An agent crashes at T=0 and never sends another heartbeat.

  1. The health_check_loop runs every 15 seconds with tokio::time::sleep(Duration::from_secs(15)). What is the worst-case time for the agent to appear as “stale” (health check must observe age > 90.0)? Show your reasoning.
  2. What is the worst-case time to appear as “offline” (age > 270.0)?
  3. Now consider: the agent sent its last heartbeat at T=-1s (one second before crashing). Does this change your answer?

Hint: the worst case depends on when the last heartbeat was sent relative to the crash AND when the next health check scan runs.

Exercise 4: Horizontal Scaling

You need to run two registry instances behind a load balancer.

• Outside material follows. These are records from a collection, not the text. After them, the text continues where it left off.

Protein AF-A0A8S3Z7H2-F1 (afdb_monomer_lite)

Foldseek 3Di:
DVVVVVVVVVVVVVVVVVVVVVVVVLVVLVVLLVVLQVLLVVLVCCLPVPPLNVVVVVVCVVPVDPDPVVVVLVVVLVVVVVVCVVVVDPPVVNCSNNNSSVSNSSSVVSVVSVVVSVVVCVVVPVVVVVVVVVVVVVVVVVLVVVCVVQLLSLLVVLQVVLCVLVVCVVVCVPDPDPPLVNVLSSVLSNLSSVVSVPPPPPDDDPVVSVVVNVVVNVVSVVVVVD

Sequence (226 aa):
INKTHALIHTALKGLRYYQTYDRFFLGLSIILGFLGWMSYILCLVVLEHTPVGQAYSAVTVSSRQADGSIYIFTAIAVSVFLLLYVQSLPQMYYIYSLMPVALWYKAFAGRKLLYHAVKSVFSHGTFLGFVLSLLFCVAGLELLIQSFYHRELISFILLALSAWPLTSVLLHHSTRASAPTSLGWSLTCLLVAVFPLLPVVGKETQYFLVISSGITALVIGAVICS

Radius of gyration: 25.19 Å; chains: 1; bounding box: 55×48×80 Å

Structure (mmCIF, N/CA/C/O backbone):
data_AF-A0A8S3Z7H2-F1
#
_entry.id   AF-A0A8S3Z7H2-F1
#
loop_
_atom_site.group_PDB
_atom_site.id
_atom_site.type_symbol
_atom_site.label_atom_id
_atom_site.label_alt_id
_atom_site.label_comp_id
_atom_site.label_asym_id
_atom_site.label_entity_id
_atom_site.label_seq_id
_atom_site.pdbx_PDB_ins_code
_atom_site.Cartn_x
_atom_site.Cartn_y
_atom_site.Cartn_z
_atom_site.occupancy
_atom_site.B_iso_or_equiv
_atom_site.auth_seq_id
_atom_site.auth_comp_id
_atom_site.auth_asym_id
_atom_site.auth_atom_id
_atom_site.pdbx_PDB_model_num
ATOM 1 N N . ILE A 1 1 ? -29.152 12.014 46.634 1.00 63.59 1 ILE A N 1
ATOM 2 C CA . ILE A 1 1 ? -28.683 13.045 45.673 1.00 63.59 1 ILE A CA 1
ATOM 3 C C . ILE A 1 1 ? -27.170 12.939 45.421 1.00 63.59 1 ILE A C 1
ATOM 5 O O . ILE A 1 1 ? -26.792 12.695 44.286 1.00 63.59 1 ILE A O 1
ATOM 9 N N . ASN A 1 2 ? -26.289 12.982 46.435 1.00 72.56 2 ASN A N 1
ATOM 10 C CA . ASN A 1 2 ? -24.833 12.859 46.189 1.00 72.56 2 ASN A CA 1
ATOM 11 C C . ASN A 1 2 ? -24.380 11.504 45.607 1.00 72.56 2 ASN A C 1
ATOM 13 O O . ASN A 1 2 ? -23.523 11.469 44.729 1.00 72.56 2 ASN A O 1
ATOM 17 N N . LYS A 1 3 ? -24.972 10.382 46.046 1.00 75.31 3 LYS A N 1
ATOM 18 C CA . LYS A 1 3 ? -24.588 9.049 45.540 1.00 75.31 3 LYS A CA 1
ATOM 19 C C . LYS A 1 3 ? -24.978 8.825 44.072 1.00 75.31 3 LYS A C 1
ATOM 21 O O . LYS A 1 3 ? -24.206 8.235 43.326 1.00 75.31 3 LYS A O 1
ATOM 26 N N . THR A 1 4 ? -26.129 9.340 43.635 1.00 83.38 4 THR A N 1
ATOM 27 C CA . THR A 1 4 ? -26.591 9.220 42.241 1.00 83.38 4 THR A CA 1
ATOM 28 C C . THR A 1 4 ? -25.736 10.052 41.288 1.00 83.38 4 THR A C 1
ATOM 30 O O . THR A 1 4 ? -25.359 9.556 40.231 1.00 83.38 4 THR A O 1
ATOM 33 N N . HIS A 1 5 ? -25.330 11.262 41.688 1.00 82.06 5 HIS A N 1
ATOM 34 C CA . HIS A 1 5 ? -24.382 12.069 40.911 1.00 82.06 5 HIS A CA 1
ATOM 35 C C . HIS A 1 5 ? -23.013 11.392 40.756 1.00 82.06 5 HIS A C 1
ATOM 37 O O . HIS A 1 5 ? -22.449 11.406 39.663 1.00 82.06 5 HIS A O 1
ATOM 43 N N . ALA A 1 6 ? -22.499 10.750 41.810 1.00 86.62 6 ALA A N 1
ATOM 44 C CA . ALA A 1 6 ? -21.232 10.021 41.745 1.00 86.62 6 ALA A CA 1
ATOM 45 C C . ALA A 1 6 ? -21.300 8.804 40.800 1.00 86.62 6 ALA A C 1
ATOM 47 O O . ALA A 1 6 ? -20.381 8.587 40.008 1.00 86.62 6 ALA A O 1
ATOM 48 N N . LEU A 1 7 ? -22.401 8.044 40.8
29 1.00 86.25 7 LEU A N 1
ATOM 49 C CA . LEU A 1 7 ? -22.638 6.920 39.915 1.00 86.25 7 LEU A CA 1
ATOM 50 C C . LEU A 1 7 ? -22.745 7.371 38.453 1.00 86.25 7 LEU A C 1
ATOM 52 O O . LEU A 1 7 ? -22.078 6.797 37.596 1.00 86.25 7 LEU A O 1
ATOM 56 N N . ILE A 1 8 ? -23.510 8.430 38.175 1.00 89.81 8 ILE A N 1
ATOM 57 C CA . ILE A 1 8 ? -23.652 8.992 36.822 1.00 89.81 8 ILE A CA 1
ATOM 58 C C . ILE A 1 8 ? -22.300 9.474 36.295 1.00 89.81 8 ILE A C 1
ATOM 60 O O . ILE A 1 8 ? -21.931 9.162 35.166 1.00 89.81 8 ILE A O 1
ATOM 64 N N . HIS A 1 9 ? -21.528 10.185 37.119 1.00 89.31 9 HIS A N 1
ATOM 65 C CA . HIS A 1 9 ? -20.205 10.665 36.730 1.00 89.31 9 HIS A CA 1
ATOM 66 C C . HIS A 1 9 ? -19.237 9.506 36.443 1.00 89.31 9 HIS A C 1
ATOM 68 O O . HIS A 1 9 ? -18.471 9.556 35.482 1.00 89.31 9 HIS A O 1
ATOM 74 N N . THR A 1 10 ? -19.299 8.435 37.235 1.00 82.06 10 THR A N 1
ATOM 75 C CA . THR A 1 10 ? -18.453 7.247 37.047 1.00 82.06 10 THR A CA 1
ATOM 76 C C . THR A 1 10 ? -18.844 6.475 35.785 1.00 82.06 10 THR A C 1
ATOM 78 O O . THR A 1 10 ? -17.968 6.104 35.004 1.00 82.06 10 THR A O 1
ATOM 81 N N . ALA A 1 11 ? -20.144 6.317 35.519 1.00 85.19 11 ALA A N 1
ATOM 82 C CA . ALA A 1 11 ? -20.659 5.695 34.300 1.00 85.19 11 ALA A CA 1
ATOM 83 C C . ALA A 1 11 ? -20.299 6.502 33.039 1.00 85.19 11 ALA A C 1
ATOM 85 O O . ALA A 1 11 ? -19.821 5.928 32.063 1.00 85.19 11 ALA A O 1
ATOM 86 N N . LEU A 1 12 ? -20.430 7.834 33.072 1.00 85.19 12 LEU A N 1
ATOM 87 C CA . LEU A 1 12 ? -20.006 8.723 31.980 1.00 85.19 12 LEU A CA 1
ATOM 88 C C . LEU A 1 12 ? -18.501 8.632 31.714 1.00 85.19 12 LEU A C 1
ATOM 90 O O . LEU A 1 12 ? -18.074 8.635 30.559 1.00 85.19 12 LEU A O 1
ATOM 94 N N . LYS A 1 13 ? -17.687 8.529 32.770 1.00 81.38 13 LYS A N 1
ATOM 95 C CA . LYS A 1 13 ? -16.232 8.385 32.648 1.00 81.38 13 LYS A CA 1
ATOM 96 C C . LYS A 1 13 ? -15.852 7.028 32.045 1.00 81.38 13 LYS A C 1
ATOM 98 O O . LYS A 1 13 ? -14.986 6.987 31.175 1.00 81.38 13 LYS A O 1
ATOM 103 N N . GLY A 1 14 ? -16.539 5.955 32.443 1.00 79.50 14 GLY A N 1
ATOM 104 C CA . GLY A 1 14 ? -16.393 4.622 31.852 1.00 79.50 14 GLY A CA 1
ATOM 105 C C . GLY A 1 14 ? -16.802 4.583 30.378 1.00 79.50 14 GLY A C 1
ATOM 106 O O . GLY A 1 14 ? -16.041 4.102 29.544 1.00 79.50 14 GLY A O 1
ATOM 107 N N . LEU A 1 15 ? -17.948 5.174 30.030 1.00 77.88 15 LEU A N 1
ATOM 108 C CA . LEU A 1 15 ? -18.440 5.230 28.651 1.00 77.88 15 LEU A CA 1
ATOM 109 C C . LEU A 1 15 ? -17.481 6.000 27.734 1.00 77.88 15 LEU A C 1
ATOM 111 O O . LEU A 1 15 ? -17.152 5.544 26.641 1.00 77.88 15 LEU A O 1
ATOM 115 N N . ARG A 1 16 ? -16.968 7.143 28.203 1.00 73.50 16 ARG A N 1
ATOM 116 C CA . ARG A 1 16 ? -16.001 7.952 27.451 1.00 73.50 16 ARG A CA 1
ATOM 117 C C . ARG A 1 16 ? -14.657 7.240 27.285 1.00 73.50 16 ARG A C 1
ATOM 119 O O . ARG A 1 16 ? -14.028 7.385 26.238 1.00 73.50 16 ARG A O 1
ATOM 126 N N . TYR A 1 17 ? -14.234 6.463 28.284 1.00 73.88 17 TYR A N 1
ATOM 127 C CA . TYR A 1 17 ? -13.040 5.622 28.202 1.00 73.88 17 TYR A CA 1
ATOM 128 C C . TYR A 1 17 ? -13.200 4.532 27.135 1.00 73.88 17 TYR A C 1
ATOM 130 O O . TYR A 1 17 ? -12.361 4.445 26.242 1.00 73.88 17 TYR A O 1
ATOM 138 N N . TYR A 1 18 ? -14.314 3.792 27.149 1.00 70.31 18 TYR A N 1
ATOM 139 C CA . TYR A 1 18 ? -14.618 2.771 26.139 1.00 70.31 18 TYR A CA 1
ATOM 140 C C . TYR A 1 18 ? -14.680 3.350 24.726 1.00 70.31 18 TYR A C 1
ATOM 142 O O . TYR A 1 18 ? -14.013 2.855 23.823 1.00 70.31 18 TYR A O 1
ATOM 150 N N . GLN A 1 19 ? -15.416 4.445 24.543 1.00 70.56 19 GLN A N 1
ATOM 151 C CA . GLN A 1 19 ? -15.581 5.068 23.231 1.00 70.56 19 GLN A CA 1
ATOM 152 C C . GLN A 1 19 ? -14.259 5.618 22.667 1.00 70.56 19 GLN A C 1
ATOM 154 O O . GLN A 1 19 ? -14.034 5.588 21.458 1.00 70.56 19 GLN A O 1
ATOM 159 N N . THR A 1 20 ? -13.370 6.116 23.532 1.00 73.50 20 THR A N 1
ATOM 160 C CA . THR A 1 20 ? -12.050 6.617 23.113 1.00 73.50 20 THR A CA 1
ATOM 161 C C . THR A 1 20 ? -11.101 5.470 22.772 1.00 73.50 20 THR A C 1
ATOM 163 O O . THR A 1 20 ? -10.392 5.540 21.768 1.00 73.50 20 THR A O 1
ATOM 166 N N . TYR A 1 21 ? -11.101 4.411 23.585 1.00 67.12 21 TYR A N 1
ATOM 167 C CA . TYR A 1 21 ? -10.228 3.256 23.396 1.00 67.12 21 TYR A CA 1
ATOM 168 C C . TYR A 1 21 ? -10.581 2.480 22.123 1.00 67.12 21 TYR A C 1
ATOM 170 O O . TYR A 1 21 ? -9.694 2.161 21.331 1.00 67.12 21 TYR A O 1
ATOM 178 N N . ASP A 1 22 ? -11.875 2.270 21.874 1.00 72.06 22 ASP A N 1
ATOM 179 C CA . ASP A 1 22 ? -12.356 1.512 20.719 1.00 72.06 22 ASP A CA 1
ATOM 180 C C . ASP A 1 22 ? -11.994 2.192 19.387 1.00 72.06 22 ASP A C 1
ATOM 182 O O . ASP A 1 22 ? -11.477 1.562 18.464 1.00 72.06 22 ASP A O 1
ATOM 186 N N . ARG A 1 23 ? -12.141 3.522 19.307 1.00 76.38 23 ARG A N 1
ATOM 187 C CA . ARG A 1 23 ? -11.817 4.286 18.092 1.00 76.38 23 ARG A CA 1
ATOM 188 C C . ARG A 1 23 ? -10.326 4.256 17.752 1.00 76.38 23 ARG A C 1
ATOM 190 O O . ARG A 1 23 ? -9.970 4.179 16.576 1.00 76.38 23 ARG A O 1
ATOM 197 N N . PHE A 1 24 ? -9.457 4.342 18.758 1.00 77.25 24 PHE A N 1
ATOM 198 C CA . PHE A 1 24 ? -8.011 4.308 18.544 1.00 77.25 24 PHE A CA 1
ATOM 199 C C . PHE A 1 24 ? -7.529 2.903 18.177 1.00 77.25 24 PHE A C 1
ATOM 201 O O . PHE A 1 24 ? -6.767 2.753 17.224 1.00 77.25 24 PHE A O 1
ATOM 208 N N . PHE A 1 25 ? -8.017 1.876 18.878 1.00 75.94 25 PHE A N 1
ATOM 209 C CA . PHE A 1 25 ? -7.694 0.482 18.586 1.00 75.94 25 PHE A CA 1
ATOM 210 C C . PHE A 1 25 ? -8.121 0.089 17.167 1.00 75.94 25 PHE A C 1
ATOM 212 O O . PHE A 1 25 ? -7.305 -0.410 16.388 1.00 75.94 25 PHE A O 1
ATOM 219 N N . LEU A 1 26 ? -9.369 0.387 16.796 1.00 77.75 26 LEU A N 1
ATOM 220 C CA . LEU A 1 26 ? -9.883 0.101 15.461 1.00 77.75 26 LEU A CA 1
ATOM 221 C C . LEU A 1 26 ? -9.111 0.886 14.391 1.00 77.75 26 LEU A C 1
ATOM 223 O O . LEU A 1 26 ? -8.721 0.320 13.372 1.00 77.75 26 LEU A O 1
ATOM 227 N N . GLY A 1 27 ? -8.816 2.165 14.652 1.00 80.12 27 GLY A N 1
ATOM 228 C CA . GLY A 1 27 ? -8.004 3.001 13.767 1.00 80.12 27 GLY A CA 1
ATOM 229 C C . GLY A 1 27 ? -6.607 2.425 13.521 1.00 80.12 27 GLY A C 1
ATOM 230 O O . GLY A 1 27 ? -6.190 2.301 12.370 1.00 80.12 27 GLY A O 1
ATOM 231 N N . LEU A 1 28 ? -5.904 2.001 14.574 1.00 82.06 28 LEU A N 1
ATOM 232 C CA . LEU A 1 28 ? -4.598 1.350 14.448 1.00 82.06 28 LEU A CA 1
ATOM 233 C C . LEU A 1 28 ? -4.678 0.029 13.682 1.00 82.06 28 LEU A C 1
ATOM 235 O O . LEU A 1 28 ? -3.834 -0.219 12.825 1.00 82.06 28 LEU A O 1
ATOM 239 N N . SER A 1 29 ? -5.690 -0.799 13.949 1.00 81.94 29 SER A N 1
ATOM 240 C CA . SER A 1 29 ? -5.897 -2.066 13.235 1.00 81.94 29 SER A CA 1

  1. Which DashMaps must be replaced with shared state? For each one, explain why it cannot remain instance-local.
  2. The SignalingState peers map holds mpsc::UnboundedSender<String> — an in-process channel handle. This cannot be stored in a database. How would you coordinate signaling across two instances?
  3. Agent heartbeats are load-balanced randomly between the two instances. How does get_pending_for_agent (which atomically reads AND updates task state) work without double-assignment?
  4. What coordination mechanism would you use for the shared state? Evaluate: shared PostgreSQL, Redis, or a custom protocol between instances.

Summary

The chatixia-mesh registry uses in-memory DashMap instances as its sole state store. This eliminates infrastructure dependencies and delivers nanosecond-scale reads, but it means all state is volatile. The system compensates through two mechanisms:

  1. Heartbeat-driven eventual consistency — agents continuously re-announce themselves, so the registry rebuilds its agent view within 15 seconds of any restart.
  2. Background TTL loops — three tokio::spawn’ed tasks scan their respective DashMaps on fixed intervals, expiring stale entries and transitioning health states.

The state that cannot self-heal (task queue, onboarding entries) is the state that would justify adding a database. ADR-004 documents this as a planned migration path for when the system needs durability or multi-instance scaling. Until then, the simplicity of a single-binary, zero-dependency deployment is the stronger priority.